◆ Activity ◆
Retype, word for word, every line from the one holding "ATOM 33 N N" through the one holding "ATOM 37 N N" in the entries below, both included, and only those lines.

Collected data
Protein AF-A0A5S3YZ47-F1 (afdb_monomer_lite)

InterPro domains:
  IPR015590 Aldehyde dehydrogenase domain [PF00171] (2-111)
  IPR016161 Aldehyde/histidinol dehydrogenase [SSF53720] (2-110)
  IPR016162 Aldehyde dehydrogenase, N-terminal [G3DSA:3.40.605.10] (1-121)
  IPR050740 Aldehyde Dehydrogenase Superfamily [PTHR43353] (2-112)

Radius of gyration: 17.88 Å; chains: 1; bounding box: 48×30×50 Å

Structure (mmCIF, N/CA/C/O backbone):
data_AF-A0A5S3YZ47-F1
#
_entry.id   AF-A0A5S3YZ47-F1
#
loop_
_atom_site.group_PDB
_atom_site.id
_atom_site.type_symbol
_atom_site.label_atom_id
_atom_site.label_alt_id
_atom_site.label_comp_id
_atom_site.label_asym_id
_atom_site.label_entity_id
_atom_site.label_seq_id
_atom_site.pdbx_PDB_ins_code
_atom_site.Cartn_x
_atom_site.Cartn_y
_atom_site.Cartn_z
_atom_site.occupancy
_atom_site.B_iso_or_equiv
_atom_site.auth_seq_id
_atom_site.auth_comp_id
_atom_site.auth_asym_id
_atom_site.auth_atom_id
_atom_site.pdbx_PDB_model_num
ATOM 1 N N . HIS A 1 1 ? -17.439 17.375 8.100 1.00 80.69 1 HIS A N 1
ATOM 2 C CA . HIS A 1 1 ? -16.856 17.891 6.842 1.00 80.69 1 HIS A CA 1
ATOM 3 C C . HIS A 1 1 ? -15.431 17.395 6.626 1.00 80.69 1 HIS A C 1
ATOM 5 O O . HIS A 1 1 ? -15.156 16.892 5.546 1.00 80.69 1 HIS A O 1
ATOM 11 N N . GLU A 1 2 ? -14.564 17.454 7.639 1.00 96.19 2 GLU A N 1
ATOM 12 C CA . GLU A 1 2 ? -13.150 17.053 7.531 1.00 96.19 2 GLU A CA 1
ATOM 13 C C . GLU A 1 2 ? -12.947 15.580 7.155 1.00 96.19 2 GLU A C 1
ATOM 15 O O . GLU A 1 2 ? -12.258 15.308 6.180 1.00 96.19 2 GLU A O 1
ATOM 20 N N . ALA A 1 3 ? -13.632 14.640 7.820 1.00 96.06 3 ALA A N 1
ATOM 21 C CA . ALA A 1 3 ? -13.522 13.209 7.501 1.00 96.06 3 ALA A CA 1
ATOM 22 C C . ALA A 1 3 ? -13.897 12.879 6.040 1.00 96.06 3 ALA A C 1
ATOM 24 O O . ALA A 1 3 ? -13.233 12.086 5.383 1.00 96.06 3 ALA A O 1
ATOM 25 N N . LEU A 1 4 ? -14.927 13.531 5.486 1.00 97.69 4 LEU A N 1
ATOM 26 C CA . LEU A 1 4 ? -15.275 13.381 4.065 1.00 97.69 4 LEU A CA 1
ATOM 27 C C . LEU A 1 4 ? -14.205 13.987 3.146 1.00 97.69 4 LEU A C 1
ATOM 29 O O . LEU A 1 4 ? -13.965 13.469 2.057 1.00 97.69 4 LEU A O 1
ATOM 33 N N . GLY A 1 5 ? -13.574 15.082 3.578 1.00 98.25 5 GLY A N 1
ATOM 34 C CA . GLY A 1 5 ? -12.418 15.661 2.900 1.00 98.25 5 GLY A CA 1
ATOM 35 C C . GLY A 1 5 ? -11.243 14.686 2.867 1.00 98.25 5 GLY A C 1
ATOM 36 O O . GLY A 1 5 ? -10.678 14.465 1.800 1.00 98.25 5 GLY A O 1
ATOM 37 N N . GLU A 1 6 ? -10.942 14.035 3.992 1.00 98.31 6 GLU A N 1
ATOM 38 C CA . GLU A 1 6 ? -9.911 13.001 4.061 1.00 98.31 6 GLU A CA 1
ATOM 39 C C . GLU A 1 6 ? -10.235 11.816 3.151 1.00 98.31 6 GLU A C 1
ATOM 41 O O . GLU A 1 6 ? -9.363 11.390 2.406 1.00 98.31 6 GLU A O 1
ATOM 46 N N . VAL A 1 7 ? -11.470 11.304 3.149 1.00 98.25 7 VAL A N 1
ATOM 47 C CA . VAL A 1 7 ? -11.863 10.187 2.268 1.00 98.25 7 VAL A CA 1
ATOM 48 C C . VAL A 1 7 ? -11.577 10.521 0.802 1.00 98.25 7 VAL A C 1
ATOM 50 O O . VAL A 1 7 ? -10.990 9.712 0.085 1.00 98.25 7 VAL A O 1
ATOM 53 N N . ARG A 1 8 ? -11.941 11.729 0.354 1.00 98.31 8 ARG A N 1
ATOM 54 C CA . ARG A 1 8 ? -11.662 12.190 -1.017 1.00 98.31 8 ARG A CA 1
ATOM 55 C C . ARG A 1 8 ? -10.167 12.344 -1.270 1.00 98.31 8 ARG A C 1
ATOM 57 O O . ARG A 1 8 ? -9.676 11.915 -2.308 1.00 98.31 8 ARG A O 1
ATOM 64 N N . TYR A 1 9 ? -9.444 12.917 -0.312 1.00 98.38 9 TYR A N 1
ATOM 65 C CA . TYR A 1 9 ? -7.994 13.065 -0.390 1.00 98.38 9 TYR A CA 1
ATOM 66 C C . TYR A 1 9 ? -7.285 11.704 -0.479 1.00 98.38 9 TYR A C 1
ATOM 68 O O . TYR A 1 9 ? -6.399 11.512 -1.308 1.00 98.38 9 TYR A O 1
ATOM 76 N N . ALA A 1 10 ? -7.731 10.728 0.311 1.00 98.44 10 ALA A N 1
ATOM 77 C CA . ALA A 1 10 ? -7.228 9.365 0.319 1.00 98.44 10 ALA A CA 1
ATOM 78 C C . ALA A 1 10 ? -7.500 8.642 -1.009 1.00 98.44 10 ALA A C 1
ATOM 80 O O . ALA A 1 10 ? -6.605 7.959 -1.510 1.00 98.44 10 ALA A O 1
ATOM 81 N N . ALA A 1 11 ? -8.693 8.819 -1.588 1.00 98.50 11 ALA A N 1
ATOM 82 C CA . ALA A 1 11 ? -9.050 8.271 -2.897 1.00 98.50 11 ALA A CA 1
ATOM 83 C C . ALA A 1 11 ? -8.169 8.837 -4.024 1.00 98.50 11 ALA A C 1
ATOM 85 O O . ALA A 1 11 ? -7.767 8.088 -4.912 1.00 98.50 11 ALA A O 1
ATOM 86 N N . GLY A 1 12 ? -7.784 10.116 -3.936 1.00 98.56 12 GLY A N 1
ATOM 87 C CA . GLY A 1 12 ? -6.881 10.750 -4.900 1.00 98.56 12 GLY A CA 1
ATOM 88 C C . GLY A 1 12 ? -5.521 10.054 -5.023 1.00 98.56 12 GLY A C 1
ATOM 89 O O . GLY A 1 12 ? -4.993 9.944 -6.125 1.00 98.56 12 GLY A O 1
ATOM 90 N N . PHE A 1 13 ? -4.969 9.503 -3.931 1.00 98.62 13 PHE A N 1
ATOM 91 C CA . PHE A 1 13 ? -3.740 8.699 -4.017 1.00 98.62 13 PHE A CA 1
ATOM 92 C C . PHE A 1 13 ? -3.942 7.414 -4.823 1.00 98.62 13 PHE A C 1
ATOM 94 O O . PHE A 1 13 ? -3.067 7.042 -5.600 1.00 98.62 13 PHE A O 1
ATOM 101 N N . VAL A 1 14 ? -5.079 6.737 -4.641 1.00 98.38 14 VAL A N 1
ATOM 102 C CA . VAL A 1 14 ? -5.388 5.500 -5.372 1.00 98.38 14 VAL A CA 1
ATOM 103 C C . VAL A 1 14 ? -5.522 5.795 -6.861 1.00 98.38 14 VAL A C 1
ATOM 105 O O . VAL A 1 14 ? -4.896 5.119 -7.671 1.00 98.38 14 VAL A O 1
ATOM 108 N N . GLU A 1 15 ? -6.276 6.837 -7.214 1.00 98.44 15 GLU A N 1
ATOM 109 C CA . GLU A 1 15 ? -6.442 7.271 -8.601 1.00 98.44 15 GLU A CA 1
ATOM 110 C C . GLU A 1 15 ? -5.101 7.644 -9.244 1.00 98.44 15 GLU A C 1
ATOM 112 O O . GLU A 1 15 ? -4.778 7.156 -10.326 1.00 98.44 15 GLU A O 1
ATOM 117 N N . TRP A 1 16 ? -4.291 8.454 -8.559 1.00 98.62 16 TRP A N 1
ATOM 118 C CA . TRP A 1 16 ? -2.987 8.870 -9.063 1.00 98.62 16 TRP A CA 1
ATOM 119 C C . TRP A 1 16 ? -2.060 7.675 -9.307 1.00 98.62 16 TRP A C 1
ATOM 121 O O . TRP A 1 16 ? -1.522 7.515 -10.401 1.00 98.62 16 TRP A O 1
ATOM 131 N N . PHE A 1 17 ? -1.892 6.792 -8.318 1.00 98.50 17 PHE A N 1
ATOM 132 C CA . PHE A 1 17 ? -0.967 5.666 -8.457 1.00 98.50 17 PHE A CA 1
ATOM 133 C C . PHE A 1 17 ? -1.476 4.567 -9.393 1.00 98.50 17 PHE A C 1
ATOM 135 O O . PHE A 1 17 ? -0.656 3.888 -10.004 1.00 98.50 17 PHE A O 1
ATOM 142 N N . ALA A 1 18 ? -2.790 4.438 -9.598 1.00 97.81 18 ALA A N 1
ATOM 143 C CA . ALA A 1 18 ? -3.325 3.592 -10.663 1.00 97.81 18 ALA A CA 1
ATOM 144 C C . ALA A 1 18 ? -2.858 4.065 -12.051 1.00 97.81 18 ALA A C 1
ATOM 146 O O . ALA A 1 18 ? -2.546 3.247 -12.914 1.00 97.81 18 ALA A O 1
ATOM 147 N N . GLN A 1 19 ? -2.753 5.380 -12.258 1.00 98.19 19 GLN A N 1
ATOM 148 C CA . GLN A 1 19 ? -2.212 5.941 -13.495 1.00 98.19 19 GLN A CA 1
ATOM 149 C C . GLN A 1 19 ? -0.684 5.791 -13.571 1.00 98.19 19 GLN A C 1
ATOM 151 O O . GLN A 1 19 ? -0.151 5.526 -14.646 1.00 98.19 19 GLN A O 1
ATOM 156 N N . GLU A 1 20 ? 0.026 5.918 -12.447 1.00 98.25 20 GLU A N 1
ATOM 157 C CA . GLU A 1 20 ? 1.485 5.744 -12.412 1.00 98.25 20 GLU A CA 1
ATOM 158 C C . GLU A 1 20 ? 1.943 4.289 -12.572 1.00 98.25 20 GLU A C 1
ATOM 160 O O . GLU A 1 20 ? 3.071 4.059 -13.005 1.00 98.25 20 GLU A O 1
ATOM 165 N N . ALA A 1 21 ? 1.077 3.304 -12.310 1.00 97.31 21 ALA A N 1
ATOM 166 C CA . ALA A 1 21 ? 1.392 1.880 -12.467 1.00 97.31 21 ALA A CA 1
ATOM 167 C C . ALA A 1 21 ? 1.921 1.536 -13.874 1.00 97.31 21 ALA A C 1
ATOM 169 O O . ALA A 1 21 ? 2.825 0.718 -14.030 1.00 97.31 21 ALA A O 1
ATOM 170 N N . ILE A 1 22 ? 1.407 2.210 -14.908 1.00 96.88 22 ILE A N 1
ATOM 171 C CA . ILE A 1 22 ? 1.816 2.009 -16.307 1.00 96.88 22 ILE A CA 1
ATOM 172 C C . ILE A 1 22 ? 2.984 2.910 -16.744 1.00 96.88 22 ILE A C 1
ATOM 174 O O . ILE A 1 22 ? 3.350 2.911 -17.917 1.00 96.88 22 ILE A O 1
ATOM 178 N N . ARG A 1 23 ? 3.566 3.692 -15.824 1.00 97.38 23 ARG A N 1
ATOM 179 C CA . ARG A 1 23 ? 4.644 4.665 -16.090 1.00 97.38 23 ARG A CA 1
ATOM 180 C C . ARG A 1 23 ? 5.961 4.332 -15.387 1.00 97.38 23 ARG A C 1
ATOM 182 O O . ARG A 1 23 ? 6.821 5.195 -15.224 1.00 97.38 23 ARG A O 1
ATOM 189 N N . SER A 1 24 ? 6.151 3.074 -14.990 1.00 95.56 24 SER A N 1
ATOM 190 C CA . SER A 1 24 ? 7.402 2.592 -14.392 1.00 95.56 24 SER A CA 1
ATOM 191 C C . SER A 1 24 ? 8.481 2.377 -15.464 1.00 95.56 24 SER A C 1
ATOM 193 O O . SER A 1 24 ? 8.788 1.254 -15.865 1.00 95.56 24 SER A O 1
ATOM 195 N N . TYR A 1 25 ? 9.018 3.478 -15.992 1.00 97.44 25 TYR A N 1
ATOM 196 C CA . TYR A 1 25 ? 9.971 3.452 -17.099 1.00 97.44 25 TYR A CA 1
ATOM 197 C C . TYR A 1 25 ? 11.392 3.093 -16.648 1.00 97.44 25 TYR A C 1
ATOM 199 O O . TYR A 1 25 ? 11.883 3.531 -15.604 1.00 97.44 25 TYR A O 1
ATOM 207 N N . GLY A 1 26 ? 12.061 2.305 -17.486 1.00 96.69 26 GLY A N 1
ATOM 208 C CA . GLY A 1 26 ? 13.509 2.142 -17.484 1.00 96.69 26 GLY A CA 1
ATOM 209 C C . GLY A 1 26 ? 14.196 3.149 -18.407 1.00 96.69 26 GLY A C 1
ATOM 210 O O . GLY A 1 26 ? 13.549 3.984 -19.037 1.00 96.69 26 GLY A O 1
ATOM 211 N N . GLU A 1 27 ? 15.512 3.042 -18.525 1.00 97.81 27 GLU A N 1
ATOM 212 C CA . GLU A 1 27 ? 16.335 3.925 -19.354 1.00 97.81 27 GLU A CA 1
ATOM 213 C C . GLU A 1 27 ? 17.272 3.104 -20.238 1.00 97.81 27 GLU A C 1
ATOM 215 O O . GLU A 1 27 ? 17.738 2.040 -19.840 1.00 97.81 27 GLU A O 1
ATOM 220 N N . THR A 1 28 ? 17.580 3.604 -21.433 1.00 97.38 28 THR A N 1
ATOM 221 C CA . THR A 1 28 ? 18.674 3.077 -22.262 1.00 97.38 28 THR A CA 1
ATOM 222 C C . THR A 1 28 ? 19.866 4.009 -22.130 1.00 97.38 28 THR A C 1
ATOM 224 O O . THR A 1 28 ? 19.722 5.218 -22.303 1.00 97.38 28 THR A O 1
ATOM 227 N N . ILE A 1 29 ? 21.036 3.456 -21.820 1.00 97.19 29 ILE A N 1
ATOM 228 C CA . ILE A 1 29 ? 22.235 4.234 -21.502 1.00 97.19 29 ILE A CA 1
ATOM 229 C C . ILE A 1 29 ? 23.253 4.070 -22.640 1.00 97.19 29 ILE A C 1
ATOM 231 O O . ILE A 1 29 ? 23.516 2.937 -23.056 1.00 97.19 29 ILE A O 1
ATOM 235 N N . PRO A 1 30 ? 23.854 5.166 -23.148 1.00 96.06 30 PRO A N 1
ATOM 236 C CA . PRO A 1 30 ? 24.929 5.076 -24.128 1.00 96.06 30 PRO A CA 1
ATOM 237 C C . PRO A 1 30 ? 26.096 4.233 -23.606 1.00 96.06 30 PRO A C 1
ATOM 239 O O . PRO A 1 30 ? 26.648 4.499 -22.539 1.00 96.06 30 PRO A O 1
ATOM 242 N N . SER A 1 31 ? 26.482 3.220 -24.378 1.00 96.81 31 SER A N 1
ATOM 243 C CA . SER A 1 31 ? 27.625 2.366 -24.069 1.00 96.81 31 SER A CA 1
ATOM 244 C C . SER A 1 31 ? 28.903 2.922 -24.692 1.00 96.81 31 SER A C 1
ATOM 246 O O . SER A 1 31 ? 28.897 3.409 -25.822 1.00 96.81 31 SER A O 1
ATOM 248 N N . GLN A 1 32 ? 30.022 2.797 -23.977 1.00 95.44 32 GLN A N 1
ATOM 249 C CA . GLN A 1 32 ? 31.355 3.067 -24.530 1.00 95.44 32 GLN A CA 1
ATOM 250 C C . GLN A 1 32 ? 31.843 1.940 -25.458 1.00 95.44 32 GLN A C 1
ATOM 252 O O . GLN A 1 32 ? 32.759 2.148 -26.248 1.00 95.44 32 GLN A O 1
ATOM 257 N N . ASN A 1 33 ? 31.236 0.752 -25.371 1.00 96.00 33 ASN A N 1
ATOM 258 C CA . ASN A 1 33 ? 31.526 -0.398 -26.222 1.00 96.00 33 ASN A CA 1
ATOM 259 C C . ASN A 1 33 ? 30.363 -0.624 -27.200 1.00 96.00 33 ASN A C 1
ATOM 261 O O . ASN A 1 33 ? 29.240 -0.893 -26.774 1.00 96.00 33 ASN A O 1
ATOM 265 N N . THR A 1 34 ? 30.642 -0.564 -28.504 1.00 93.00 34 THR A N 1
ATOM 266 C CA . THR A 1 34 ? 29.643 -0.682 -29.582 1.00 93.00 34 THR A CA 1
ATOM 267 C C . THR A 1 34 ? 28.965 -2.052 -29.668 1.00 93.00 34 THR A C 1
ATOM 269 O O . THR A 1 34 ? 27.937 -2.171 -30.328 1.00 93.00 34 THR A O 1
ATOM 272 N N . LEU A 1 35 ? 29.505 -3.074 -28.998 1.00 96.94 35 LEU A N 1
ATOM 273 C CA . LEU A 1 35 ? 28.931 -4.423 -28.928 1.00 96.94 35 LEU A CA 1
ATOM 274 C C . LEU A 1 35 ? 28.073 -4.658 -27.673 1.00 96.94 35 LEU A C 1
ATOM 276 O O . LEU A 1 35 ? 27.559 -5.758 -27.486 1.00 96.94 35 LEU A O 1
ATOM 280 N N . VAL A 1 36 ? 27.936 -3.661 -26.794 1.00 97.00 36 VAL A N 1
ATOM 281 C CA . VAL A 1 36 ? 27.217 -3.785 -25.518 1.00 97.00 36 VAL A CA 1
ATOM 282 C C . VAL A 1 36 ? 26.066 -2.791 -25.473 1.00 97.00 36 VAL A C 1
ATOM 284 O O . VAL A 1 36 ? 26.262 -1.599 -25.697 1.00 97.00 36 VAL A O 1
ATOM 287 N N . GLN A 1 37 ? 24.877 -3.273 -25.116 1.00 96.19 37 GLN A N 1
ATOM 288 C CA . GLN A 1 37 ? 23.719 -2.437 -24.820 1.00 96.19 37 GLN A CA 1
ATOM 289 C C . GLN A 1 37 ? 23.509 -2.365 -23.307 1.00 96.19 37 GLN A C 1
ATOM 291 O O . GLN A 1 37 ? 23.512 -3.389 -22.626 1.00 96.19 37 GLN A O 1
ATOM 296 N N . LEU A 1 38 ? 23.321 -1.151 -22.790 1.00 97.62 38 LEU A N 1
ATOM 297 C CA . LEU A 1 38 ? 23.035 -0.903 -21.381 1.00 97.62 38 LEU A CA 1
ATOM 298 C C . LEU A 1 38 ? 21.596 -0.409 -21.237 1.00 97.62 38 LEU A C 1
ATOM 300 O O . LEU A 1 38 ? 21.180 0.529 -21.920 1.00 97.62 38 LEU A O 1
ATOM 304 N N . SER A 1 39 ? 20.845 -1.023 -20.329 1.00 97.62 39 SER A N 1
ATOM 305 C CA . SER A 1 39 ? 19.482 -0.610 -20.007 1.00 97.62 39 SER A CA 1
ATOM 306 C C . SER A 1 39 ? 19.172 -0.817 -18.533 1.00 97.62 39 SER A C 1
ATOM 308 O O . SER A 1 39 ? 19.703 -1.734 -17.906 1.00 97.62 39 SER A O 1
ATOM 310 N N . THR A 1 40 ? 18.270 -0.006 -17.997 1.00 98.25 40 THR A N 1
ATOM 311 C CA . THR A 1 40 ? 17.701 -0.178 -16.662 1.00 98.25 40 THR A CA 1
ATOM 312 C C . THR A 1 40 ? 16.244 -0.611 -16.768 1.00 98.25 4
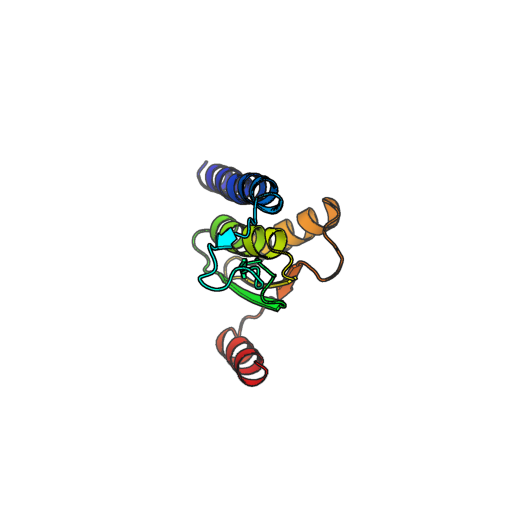0 THR A C 1
ATOM 314 O O . THR A 1 40 ? 15.555 -0.289 -17.734 1.00 98.25 40 THR A O 1
ATOM 317 N N . ILE A 1 41 ? 15.774 -1.346 -15.766 1.00 97.62 41 ILE A N 1
ATOM 318 C CA . ILE A 1 41 ? 14.360 -1.670 -15.563 1.00 97.62 41 ILE A CA 1
ATOM 319 C C . ILE A 1 41 ? 13.995 -1.380 -14.108 1.00 97.62 41 ILE A C 1
ATOM 321 O O . ILE A 1 41 ? 14.873 -1.286 -13.247 1.00 97.62 41 ILE A O 1
ATOM 325 N N . ARG A 1 42 ? 12.700 -1.238 -13.825 1.00 97.50 42 ARG A N 1
ATOM 326 C CA . ARG A 1 42 ? 12.167 -1.095 -12.466 1.00 97.50 42 ARG A CA 1
ATOM 327 C C . ARG A 1 42 ? 11.346 -2.334 -12.134 1.00 97.50 42 ARG A C 1
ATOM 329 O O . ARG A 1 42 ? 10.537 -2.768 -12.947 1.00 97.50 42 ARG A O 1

◆ Your response ◆
ATOM 33 N N . GLY A 1 5 ? -13.574 15.082 3.578 1.00 98.25 5 GLY A N 1
ATOM 34 C CA . GLY A 1 5 ? -12.418 15.661 2.900 1.00 98.25 5 GLY A CA 1
ATOM 35 C C . GLY A 1 5 ? -11.243 14.686 2.867 1.00 98.25 5 GLY A C 1
ATOM 36 O O . GLY A 1 5 ? -10.678 14.465 1.800 1.00 98.25 5 GLY A O 1
ATOM 37 N N . GLU A 1 6 ? -10.942 14.035 3.992 1.00 98.31 6 GLU A N 1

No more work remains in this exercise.